• [SUPPLIED MATERIAL]
---*---

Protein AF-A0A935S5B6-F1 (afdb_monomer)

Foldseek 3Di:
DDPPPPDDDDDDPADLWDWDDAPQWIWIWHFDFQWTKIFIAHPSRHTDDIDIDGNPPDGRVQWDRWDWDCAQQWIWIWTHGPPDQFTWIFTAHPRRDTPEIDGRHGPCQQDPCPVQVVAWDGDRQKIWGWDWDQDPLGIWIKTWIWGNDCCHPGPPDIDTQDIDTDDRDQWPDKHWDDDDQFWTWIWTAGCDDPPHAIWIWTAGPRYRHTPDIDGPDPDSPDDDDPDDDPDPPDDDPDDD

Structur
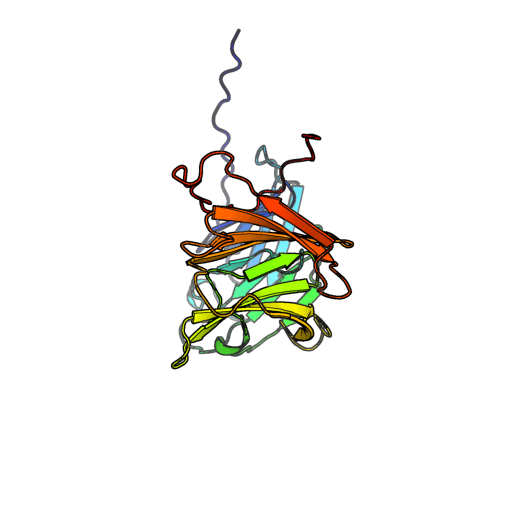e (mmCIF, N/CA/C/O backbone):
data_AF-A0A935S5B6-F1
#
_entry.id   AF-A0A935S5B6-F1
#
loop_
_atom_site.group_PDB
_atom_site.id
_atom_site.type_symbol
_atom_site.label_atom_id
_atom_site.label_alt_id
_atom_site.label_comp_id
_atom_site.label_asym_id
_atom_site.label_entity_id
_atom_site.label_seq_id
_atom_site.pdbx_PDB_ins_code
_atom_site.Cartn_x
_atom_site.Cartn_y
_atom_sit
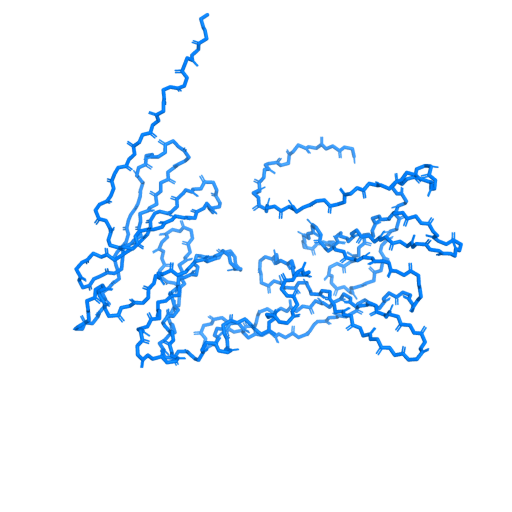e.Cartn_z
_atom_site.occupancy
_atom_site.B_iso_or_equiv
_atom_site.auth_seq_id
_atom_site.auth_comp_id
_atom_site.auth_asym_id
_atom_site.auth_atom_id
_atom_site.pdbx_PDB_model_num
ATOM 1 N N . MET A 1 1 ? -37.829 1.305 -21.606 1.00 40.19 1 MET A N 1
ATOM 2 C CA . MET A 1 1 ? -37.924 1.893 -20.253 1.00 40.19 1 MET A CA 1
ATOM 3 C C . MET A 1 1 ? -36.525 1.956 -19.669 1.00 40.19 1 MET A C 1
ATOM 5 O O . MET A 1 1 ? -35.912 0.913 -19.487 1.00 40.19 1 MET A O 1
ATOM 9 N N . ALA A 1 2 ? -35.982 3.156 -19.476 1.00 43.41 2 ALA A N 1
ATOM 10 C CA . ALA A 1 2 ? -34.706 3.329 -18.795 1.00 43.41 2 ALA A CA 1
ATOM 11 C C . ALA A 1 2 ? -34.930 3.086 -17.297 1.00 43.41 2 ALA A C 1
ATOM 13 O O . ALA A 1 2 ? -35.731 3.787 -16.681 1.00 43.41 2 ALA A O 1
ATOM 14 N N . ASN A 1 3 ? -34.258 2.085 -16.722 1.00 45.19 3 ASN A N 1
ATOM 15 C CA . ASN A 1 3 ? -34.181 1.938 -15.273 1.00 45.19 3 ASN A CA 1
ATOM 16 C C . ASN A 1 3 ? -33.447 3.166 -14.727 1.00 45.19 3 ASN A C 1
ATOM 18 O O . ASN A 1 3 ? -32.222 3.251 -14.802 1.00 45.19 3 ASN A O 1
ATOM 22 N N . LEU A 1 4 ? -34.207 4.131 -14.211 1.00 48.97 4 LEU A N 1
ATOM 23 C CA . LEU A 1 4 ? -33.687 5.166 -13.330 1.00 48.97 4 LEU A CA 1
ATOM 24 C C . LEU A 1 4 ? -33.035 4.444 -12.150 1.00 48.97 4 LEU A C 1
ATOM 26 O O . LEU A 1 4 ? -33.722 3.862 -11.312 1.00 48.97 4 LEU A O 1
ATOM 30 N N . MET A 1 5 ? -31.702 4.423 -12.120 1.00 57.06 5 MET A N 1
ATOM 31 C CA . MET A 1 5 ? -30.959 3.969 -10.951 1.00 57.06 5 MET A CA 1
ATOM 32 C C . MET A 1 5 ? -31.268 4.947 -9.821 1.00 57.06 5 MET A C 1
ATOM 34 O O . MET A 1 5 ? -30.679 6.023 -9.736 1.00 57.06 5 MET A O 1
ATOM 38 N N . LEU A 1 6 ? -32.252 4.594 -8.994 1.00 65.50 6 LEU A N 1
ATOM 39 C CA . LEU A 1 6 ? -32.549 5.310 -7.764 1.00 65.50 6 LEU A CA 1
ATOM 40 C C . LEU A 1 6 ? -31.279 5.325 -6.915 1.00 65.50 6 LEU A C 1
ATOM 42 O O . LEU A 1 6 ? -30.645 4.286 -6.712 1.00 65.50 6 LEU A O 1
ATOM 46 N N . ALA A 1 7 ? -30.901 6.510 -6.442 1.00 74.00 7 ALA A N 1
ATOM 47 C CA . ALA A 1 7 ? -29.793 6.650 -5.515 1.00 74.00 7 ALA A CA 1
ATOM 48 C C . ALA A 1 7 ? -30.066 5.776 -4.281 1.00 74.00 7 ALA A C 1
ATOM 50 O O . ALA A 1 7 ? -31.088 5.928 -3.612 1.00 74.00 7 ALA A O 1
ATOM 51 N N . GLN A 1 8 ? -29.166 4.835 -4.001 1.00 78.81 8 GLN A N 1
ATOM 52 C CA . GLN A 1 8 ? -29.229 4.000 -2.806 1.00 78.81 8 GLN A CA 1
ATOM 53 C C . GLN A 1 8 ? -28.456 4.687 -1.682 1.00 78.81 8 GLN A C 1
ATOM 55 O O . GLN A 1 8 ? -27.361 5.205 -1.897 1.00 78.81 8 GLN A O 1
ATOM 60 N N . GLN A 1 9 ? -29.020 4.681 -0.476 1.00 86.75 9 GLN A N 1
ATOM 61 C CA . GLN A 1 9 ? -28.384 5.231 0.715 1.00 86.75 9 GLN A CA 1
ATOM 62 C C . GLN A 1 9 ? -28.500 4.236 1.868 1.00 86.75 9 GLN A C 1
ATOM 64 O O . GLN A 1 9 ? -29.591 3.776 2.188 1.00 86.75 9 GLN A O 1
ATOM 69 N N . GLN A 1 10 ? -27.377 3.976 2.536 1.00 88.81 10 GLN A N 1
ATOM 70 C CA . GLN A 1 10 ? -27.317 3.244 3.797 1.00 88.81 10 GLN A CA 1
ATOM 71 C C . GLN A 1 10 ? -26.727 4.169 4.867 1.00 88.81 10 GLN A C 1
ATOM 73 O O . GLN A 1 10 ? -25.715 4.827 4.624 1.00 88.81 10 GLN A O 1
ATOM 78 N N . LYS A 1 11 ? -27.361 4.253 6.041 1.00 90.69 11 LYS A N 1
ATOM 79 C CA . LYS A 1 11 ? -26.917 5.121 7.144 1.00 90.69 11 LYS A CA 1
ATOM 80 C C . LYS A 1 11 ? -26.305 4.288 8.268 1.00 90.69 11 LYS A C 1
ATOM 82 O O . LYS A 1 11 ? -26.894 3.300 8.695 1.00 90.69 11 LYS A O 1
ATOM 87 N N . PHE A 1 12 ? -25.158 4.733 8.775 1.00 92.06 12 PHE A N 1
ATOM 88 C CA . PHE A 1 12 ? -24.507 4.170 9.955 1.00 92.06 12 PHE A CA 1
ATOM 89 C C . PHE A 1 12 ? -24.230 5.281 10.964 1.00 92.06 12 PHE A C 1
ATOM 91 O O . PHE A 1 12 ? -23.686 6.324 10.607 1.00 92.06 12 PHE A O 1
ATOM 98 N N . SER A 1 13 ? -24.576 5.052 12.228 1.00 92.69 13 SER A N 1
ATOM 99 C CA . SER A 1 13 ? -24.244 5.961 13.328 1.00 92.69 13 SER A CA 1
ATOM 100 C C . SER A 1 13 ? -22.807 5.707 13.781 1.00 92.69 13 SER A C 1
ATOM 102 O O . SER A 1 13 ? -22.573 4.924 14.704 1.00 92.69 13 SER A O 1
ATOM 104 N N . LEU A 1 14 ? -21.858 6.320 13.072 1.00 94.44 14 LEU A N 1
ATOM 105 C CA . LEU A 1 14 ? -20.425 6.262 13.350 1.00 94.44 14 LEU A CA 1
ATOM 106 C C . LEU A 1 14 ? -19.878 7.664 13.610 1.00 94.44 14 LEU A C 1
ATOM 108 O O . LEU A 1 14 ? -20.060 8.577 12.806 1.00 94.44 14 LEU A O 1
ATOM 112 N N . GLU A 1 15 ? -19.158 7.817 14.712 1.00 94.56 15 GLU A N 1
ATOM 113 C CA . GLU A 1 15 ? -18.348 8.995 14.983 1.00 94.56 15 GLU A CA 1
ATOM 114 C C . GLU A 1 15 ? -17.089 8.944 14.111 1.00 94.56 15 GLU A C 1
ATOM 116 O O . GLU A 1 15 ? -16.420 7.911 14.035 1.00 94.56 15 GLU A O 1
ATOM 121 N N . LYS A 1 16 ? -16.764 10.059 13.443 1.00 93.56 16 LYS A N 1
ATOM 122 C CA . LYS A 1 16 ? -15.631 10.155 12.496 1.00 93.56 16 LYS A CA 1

---*---

Copy out each line of the data above, exactly, if it lies between the line holding "ATOM 9 N N ." and the line holding "ATOM 61 C CA", inclusive; copy no other line.

ATOM 9 N N . ALA A 1 2 ? -35.982 3.156 -19.476 1.00 43.41 2 ALA A N 1
ATOM 10 C CA . ALA A 1 2 ? -34.706 3.329 -18.795 1.00 43.41 2 ALA A CA 1
ATOM 11 C C . ALA A 1 2 ? -34.930 3.086 -17.297 1.00 43.41 2 ALA A C 1
ATOM 13 O O . ALA A 1 2 ? -35.731 3.787 -16.681 1.00 43.41 2 ALA A O 1
ATOM 14 N N . ASN A 1 3 ? -34.258 2.085 -16.722 1.00 45.19 3 ASN A N 1
ATOM 15 C CA . ASN A 1 3 ? -34.181 1.938 -15.273 1.00 45.19 3 ASN A CA 1
ATOM 16 C C . ASN A 1 3 ? -33.447 3.166 -14.727 1.00 45.19 3 ASN A C 1
ATOM 18 O O . ASN A 1 3 ? -32.222 3.251 -14.802 1.00 45.19 3 ASN A O 1
ATOM 22 N N . LEU A 1 4 ? -34.207 4.131 -14.211 1.00 48.97 4 LEU A N 1
ATOM 23 C CA . LEU A 1 4 ? -33.687 5.166 -13.330 1.00 48.97 4 LEU A CA 1
ATOM 24 C C . LEU A 1 4 ? -33.035 4.444 -12.150 1.00 48.97 4 LEU A C 1
ATOM 26 O O . LEU A 1 4 ? -33.722 3.862 -11.312 1.00 48.97 4 LEU A O 1
ATOM 30 N N . MET A 1 5 ? -31.702 4.423 -12.120 1.00 57.06 5 MET A N 1
ATOM 31 C CA . MET A 1 5 ? -30.959 3.969 -10.951 1.00 57.06 5 MET A CA 1
ATOM 32 C C . MET A 1 5 ? -31.268 4.947 -9.821 1.00 57.06 5 MET A C 1
ATOM 34 O O . MET A 1 5 ? -30.679 6.023 -9.736 1.00 57.06 5 MET A O 1
ATOM 38 N N . LEU A 1 6 ? -32.252 4.594 -8.994 1.00 65.50 6 LEU A N 1
ATOM 39 C CA . LEU A 1 6 ? -32.549 5.310 -7.764 1.00 65.50 6 LEU A CA 1
ATOM 40 C C . LEU A 1 6 ? -31.279 5.325 -6.915 1.00 65.50 6 LEU A C 1
ATOM 42 O O . LEU A 1 6 ? -30.645 4.286 -6.712 1.00 65.50 6 LEU A O 1
ATOM 46 N N . ALA A 1 7 ? -30.901 6.510 -6.442 1.00 74.00 7 ALA A N 1
ATOM 47 C CA . ALA A 1 7 ? -29.793 6.650 -5.515 1.00 74.00 7 ALA A CA 1
ATOM 48 C C . ALA A 1 7 ? -30.066 5.776 -4.281 1.00 74.00 7 ALA A C 1
ATOM 50 O O . ALA A 1 7 ? -31.088 5.928 -3.612 1.00 74.00 7 ALA A O 1
ATOM 51 N N . GLN A 1 8 ? -29.166 4.835 -4.001 1.00 78.81 8 GLN A N 1
ATOM 52 C CA . GLN A 1 8 ? -29.229 4.000 -2.806 1.00 78.81 8 GLN A CA 1
ATOM 53 C C . GLN A 1 8 ? -28.456 4.687 -1.682 1.00 78.81 8 GLN A C 1
ATOM 55 O O . GLN A 1 8 ? -27.361 5.205 -1.897 1.00 78.81 8 GLN A O 1
ATOM 60 N N . GLN A 1 9 ? -29.020 4.681 -0.476 1.00 86.75 9 GLN A N 1
ATOM 61 C CA . GLN A 1 9 ? -28.384 5.231 0.715 1.00 86.75 9 GLN A CA 1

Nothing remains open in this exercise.